Each year, the advent of Spring, or Boshonto, is a life-affirming event for all Bangladeshis, as the fertile delta we inhabit transforms into a veritable canvas for all the flora and fauna that are known to proliferate in our corner of the world. Find some time to leave behind the smog and haze of our urban centres, and what you'll find is a feast for all your senses, and an abundance of the kind of stimulation you wish could be carried around in flasks all year round.

It is when Nature, through an ancient and natural process of renewal, reclaims the Earth from the dark and foreboding nights of the winter months. Since 2020, the Covid-19 pandemic has also prevented all opportunities for such participation among groups that may belong to different sections or even classes of society, and yet find themselves united in bewitchment by the same heady mixture of nature's many and varied splendours. This year's onset of Spring carries the added anticipation, of the door finally closing on the pandemic caused by a novel Coronavirus, that beseeched every known landmass on the planet's surface in a matter of months in 2020, on its way to becoming the most important, most dominant and most impactful story in the history of mass media - and no one can call that hyperbole.

Today however it is irrefutably on the wane. Just think of the situation prevailing in 2020, with regards to the world's 'pandemic preparedness', and where we stand on that, what can often be a slippery slope today. The vaccines, if only they were marketed conventionally as a consumer product, would have spoilt us for choice. They were not of course, which ensured that all the vaccine-makers could venture down the critical path of developing the life-saving jabs without compromising their scientific purpose. The 'cures' for Covid-19, that performed so superbly under trial conditions, can now be found on pharmacy shelves of most countries. Yet it is nothing if not a nod to the collective success of the vaccine effort, that almost nowhere are these same shelves emptying out with alarming frequency.

So as some scientists had ventured in somewhat hushed tones towards the start of November, the Omicron variant may well represent the last one of any real concern, in humanity's epic struggle to overcome the Coronavirus. Armed with an incredibly enhanced ability to infect our cells, we have seen it spread through some human populations at almost four times the speed witnessed with the other variants.
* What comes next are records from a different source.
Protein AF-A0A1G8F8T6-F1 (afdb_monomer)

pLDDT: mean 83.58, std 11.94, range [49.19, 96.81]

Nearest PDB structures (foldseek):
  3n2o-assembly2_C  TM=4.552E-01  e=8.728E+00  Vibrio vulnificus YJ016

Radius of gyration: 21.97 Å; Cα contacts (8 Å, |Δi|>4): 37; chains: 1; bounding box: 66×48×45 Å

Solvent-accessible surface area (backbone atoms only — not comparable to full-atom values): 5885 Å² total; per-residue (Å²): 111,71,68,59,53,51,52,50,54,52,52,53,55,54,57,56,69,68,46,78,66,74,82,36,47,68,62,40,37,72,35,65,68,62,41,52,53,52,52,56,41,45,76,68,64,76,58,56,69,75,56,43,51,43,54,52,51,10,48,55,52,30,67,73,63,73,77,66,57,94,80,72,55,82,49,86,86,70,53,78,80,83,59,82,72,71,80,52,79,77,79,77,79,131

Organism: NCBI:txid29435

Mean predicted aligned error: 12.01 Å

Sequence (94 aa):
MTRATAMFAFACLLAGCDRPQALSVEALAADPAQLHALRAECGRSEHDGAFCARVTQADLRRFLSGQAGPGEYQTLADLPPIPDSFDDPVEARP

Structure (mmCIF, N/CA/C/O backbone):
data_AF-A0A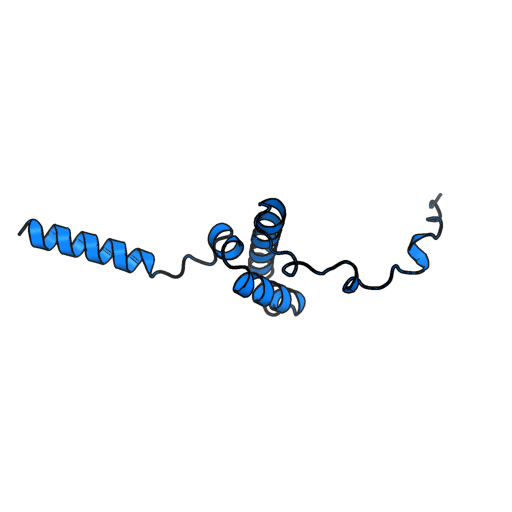1G8F8T6-F1
#
_entry.id   AF-A0A1G8F8T6-F1
#
loop_
_atom_site.group_PDB
_atom_site.id
_atom_site.type_symbol
_atom_site.label_atom_id
_atom_site.label_alt_id
_atom_site.label_comp_id
_atom_site.label_asym_id
_atom_site.label_entity_id
_atom_site.label_seq_id
_atom_site.pdbx_PDB_ins_code
_atom_site.Cartn_x
_atom_site.Cartn_y
_atom_site.Cartn_z
_atom_site.occupancy
_atom_site.B_iso_or_equiv
_atom_site.auth_seq_id
_atom_site.auth_comp_id
_atom_site.auth_asym_id
_atom_site.auth_atom_id
_atom_site.pdbx_PDB_model_num
ATOM 1 N N . MET A 1 1 ? -31.013 28.864 26.686 1.00 59.19 1 MET A N 1
ATOM 2 C CA . MET A 1 1 ? -29.648 29.105 26.158 1.00 59.19 1 MET A CA 1
ATOM 3 C C . MET A 1 1 ? -28.838 27.815 26.035 1.00 59.19 1 MET A C 1
ATOM 5 O O . MET A 1 1 ? -28.295 27.577 24.971 1.00 59.19 1 MET A O 1
ATOM 9 N N . THR A 1 2 ? -28.855 26.921 27.028 1.00 66.06 2 THR A N 1
ATOM 10 C CA . THR A 1 2 ? -28.122 25.633 27.052 1.00 66.06 2 THR A CA 1
ATOM 11 C C . THR A 1 2 ? -28.388 24.698 25.864 1.00 66.06 2 THR A C 1
ATOM 13 O O . THR A 1 2 ? -27.469 24.061 25.362 1.00 66.06 2 THR A O 1
ATOM 16 N N . ARG A 1 3 ? -29.633 24.637 25.369 1.00 74.25 3 ARG A N 1
ATOM 17 C CA . ARG A 1 3 ? -29.998 23.798 24.209 1.00 74.25 3 ARG A CA 1
ATOM 18 C C . ARG A 1 3 ? -29.391 24.290 22.892 1.00 74.25 3 ARG A C 1
ATOM 20 O O . ARG A 1 3 ? -28.979 23.477 22.075 1.00 74.25 3 ARG A O 1
ATOM 27 N N . ALA A 1 4 ? -29.303 25.608 22.715 1.00 74.50 4 ALA A N 1
ATOM 28 C CA . ALA A 1 4 ? -28.697 26.208 21.530 1.00 74.50 4 ALA A CA 1
ATOM 29 C C . ALA A 1 4 ? -27.178 25.981 21.521 1.00 74.50 4 ALA A C 1
ATOM 31 O O . ALA A 1 4 ? -26.618 25.631 20.489 1.00 74.50 4 ALA A O 1
ATOM 32 N N . THR A 1 5 ? -26.530 26.078 22.686 1.00 75.00 5 THR A N 1
ATOM 33 C CA . THR A 1 5 ? -25.104 25.763 22.848 1.00 75.00 5 THR A CA 1
ATOM 34 C C . THR A 1 5 ? -24.811 24.292 22.551 1.00 75.00 5 THR A C 1
ATOM 36 O O . THR A 1 5 ? -23.836 23.991 21.871 1.00 75.00 5 THR A O 1
ATOM 39 N N . ALA A 1 6 ? -25.680 23.380 22.999 1.00 80.19 6 ALA A N 1
ATOM 40 C CA . ALA A 1 6 ? -25.549 21.953 22.714 1.00 80.19 6 ALA A CA 1
ATOM 41 C C . ALA A 1 6 ? -25.727 21.636 21.219 1.00 80.19 6 ALA A C 1
ATOM 43 O O . ALA A 1 6 ? -24.916 20.905 20.659 1.00 80.19 6 ALA A O 1
ATOM 44 N N . MET A 1 7 ? -26.731 22.222 20.552 1.00 81.44 7 MET A N 1
ATOM 45 C CA . MET A 1 7 ? -26.900 22.061 19.100 1.00 81.44 7 MET A CA 1
ATOM 46 C C . MET A 1 7 ? -25.718 22.623 18.313 1.00 81.44 7 MET A C 1
ATOM 48 O O . MET A 1 7 ? -25.283 22.002 17.351 1.00 81.44 7 MET A O 1
ATOM 52 N N . PHE A 1 8 ? -25.187 23.774 18.724 1.00 81.00 8 PHE A N 1
ATOM 53 C CA . PHE A 1 8 ? -24.047 24.392 18.055 1.00 81.00 8 PHE A CA 1
ATOM 54 C C . PHE A 1 8 ? -22.774 23.553 18.222 1.00 81.00 8 PHE A C 1
ATOM 56 O O . PHE A 1 8 ? -22.086 23.282 17.245 1.00 81.00 8 PHE A O 1
ATOM 63 N N . ALA A 1 9 ? -22.509 23.052 19.433 1.00 81.75 9 ALA A N 1
ATOM 64 C CA . ALA A 1 9 ? -21.402 22.131 19.683 1.00 81.75 9 ALA A CA 1
ATOM 65 C C . ALA A 1 9 ? -21.535 20.837 18.861 1.00 81.75 9 ALA A C 1
ATOM 67 O O . ALA A 1 9 ? -20.556 20.373 18.281 1.00 81.75 9 ALA A O 1
ATOM 68 N N . PHE A 1 10 ? -22.747 20.288 18.755 1.00 79.69 10 PHE A N 1
ATOM 69 C CA . PHE A 1 10 ? -23.015 19.093 17.956 1.00 79.69 10 PHE A CA 1
ATOM 70 C C . PHE A 1 10 ? -22.822 19.343 16.453 1.00 79.69 10 PHE A C 1
ATOM 72 O O . PHE A 1 10 ? -22.183 18.546 15.773 1.00 79.69 10 PHE A O 1
ATOM 79 N N . ALA A 1 11 ? -23.289 20.484 15.938 1.00 79.38 11 ALA A N 1
ATOM 80 C CA . ALA A 1 11 ? -23.071 20.885 14.550 1.00 79.38 11 ALA A CA 1
ATOM 81 C C . ALA A 1 11 ? -21.579 21.104 14.234 1.00 79.38 11 ALA A C 1
ATOM 83 O O . ALA A 1 11 ? -21.114 20.691 13.175 1.00 79.38 11 ALA A O 1
ATOM 84 N N . CYS A 1 12 ? -20.806 21.683 15.159 1.00 77.25 12 CYS A N 1
ATOM 85 C CA . CYS A 1 12 ? -19.356 21.828 15.010 1.00 77.25 12 CYS A CA 1
ATOM 86 C C . CYS A 1 12 ? -18.616 20.480 15.018 1.00 77.25 12 CYS A C 1
ATOM 88 O O . CYS A 1 12 ? -17.654 20.319 14.272 1.00 77.25 12 CYS A O 1
ATOM 90 N N . LEU A 1 13 ? -19.061 19.511 15.827 1.00 75.94 13 LEU A N 1
ATOM 91 C CA . LEU A 1 13 ? -18.507 18.151 15.826 1.00 75.94 13 LEU A CA 1
ATOM 92 C C . LEU A 1 13 ? -18.780 17.436 14.496 1.00 75.94 13 LEU A C 1
ATOM 94 O O . LEU A 1 13 ? -17.865 16.846 13.930 1.00 75.94 13 LEU A O 1
ATOM 98 N N . LEU A 1 14 ? -20.000 17.553 13.961 1.00 72.62 14 LEU A N 1
ATOM 99 C CA . LEU A 1 14 ? -20.365 16.978 12.661 1.00 72.62 14 LEU A CA 1
ATOM 100 C C . LEU A 1 14 ? -19.622 17.644 11.495 1.00 72.62 14 LEU A C 1
ATOM 102 O O . LEU A 1 14 ? -19.143 16.949 10.606 1.00 72.62 14 LEU A O 1
ATOM 106 N N . ALA A 1 15 ? -19.440 18.967 11.526 1.00 65.62 15 ALA A N 1
ATOM 107 C CA . ALA A 1 15 ? -18.633 19.677 10.531 1.00 65.62 15 ALA A CA 1
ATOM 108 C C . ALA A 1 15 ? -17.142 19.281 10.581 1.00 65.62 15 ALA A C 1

But in doing so, it did such a neat number cleaning up the killer variant that preceded its dominance, that the words of Dr Angelique Coetzee, the South African doctor who was one of the first to detect the emergence of Omicron, can only be said to have been prophetic:

"Omicron could potentially be of great help to us," she had written, in a piece for the Daily Mail in mid-December, that sought to calm the visibly fraying British nerves on the world stage, as Omicron began tearing through its highly vaccinated population - it had already over 70 percent of its population double-jabbed. A quickly rolled-out booster campaign was aimed at tackling the inevitable wave of infections fuelled by Omicron, without returning to lockdowns or school closures - this they managed comfortably.
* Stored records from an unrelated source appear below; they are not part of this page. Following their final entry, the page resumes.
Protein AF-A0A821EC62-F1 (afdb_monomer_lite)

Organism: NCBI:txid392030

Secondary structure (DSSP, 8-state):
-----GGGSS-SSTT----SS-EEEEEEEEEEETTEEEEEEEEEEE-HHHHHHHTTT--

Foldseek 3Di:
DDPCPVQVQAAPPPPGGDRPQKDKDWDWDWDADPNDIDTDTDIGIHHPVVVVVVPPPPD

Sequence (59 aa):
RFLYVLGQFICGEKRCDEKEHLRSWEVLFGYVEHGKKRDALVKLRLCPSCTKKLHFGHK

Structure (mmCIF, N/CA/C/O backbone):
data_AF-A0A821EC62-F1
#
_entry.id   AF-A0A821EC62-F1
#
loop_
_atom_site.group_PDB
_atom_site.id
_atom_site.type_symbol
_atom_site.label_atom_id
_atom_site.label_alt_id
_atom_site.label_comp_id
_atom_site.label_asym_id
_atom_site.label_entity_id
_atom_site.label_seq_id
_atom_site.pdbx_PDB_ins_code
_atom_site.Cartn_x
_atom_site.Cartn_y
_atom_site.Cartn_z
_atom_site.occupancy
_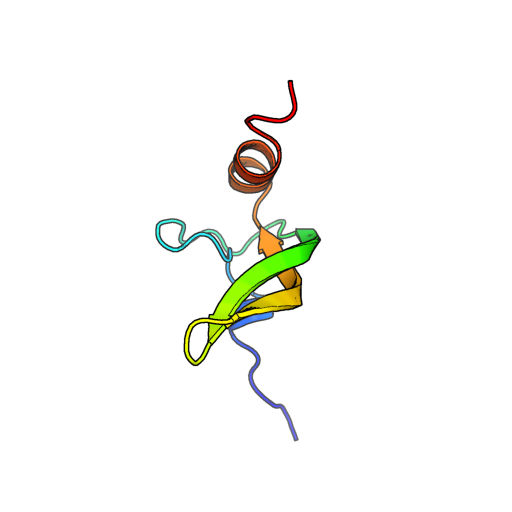atom_site.B_iso_or_equiv
_atom_site.auth_seq_id
_atom_site.auth_comp_id
_atom_site.auth_asym_id
_atom_site.auth_atom_id
_atom_site.pdbx_PDB_model_num
ATOM 1 N N . ARG A 1 1 ? 5.556 -24.908 -2.914 1.00 44.03 1 ARG A N 1
ATOM 2 C CA . ARG A 1 1 ? 4.237 -24.290 -2.625 1.00 44.03 1 ARG A CA 1
ATOM 3 C C . ARG A 1 1 ? 4.335 -22.794 -2.928 1.00 44.03 1 ARG A C 1
ATOM 5 O O . ARG A 1 1 ? 4.591 -22.011 -2.028 1.00 44.03 1 ARG A O 1
ATOM 12 N N . PHE A 1 2 ? 4.247 -22.412 -4.205 1.00 49.12 2 PHE A N 1
ATOM 13 C CA . PHE A 1 2 ? 4.332 -21.011 -4.631 1.00 49.12 2 PHE A CA 1
ATO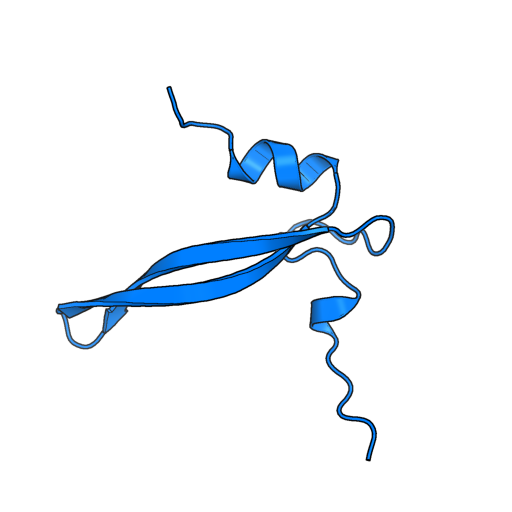M 14 C C . PHE A 1 2 ? 2.949 -20.369 -4.488 1.00 49.12 2 PHE A C 1
ATOM 16 O O . PHE A 1 2 ? 2.072 -20.581 -5.319 1.00 49.12 2 PHE A O 1
ATOM 23 N N . LEU A 1 3 ? 2.736 -19.633 -3.397 1.00 55.84 3 LEU A N 1
ATOM 24 C CA . LEU A 1 3 ? 1.619 -18.696 -3.296 1.00 55.84 3 LEU A CA 1
ATOM 25 C C . LEU A 1 3 ? 1.922 -17.550 -4.266 1.00 55.84 3 LEU A C 1
ATOM 27 O O . LEU A 1 3 ? 2.865 -16.787 -4.063 1.00 55.84 3 LEU A O 1
ATOM 31 N N . TYR A 1 4 ? 1.168 -17.475 -5.356 1.00 55.62 4 TYR A N 1
ATOM 32 C CA . TYR A 1 4 ? 1.264 -16.421 -6.359 1.00 55.62 4 TYR A CA 1
ATOM 33 C C . TYR A 1 4 ? 0.767 -15.102 -5.745 1.00 55.62 4 TYR A C 1
ATOM 35 O O . TYR A 1 4 ? -0.403 -14.743 -5.818 1.00 55.62 4 TYR A O 1
ATOM 43 N N . VAL A 1 5 ? 1.650 -14.361 -5.079 1.00 67.88 5 VAL A N 1
ATOM 44 C CA . VAL A 1 5 ? 1.308 -13.024 -4.581 1.00 67.88 5 VAL A CA 1
ATOM 45 C C . VAL A 1 5 ? 1.403 -12.053 -5.753 1.00 67.88 5 VAL A C 1
ATOM 47 O O . VAL A 1 5 ? 2.483 -11.566 -6.073 1.00 67.88 5 VAL A O 1
ATOM 50 N N . LEU A 1 6 ? 0.278 -11.784 -6.419 1.00 75.88 6 LEU A N 1
ATOM 51 C CA . LEU A 1 6 ? 0.231 -10.885 -7.580 1.00 75.88 6 LEU A CA 1
ATOM 52 C C . LEU A 1 6 ? 0.615 -9.443 -7.200 1.00 75.88 6 LEU A C 1
ATOM 54 O O . LEU A 1 6 ? 1.328 -8.767 -7.934 1.00 75.88 6 LEU A O 1
ATOM 58 N N . GLY A 1 7 ? 0.203 -9.005 -6.004 1.00 76.44 7 GLY A N 1
ATOM 59 C CA . GLY A 1 7 ? 0.406 -7.641 -5.506 1.00 76.44 7 GLY A CA 1
ATOM 60 C C . GLY A 1 7 ? 1.868 -7.224 -5.324 1.00 76.44 7 GLY A C 1
ATOM 61 O O . GLY A 1 7 ? 2.155 -6.033 -5.271 1.00 76.44 7 GLY A O 1
ATOM 62 N N . GLN A 1 8 ? 2.812 -8.170 -5.248 1.00 81.31 8 GLN A N 1
ATOM 63 C CA . GLN A 1 8 ? 4.234 -7.829 -5.112 1.00 81.31 8 GLN A CA 1
ATOM 64 C C . GLN A 1 8 ? 4.872 -7.377 -6.441 1.00 81.31 8 GLN A C 1
ATOM 66 O O . GLN A 1 8 ? 5.900 -6.694 -6.426 1.00 81.31 8 GLN A O 1
ATOM 71 N N . PHE A 1 9 ? 4.252 -7.743 -7.570 1.00 89.50 9 PHE A N 1
ATOM 72 C CA . PHE A 1 9 ? 4.760 -7.530 -8.931 1.00 89.50 9 PHE A CA 1
ATOM 73 C C . PHE A 1 9 ? 4.000 -6.452 -9.711 1.00 89.50 9 PHE A C 1
ATOM 75 O O . PHE A 1 9 ? 4.298 -6.225 -10.878 1.00 89.50 9 PHE A O 1
ATOM 82 N N . ILE A 1 10 ? 3.015 -5.800 -9.094 1.00 93.31 10 ILE A N 1
ATOM 83 C CA . ILE A 1 10 ? 2.232 -4.730 -9.719 1.00 93.31 10 ILE A CA 1
ATOM 84 C C . ILE A 1 10 ? 2.249 -3.485 -8.838 1.00 93.31 10 ILE A C 1
ATOM 86 O O . ILE A 1 10 ? 2.363 -3.573 -7.611 1.00 93.31 10 ILE A O 1
ATOM 90 N N . CYS A 1 11 ? 2.131 -2.315 -9.458 1.00 95.06 11 CYS A N 1
ATOM 91 C CA . CYS A 1 1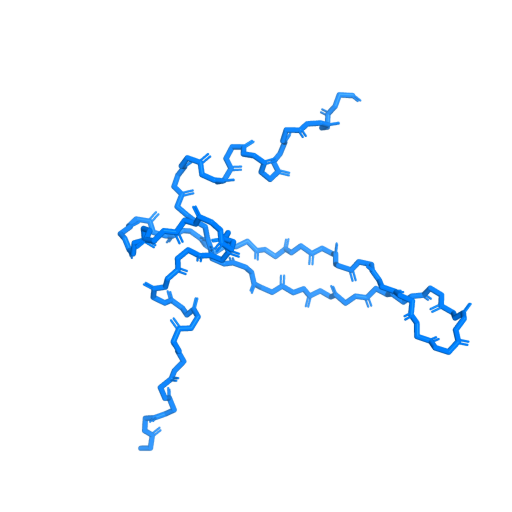1 ? 1.878 -1.083 -8.732 1.00 95.06 11 CYS A CA 1
ATOM 92 C C . CYS A 1 11 ? 0.530 -1.178 -7.994 1.00 95.06 11 CYS A C 1
ATOM 94 O O . CYS A 1 11 ? -0.483 -1.571 -8.561 1.00 95.06 11 CYS A O 1
ATOM 96 N N . GLY A 1 12 ? 0.515 -0.805 -6.717 1.00 92.56 12 GLY A N 1
ATOM 97 C CA . GLY A 1 12 ? -0.675 -0.801 -5.868 1.00 92.56 12 GLY A CA 1
ATOM 98 C C . GLY A 1 12 ? -1.615 0.383 -6.112 1.00 92.56 12 GLY A C 1
ATOM 99 O O . GLY A 1 12 ? -2.679 0.452 -5.501 1.00 92.56 12 GLY A O 1
ATOM 100 N N . GLU A 1 13 ? -1.247 1.320 -6.990 1.00 93.38 13 GLU A N 1
ATOM 101 C CA . GLU A 1 13 ? -2.158 2.357 -7.475 1.00 93.38 13 GLU A CA 1
ATOM 102 C C . GLU A 1 13 ? -3.176 1.730 -8.437 1.00 93.38 13 GLU A C 1
ATOM 104 O O . GLU A 1 13 ? -2.805 1.181 -9.470 1.00 93.38 13 GLU A O 1
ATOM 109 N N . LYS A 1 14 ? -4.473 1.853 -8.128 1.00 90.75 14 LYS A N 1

Sadly Bangladeshi authorities were unable in the end, to face its own wave from Omicron without resorting to one more round of school closures. By the time classes resume on February 22, it will have clocked another 4 weeks - in the process capturing the top spot worldwide, for the total duration of school closures during the pandemic. Not quite the record you were looking for perhaps, to celebrate the end of the pandemic. For now though, it is the end that matters most.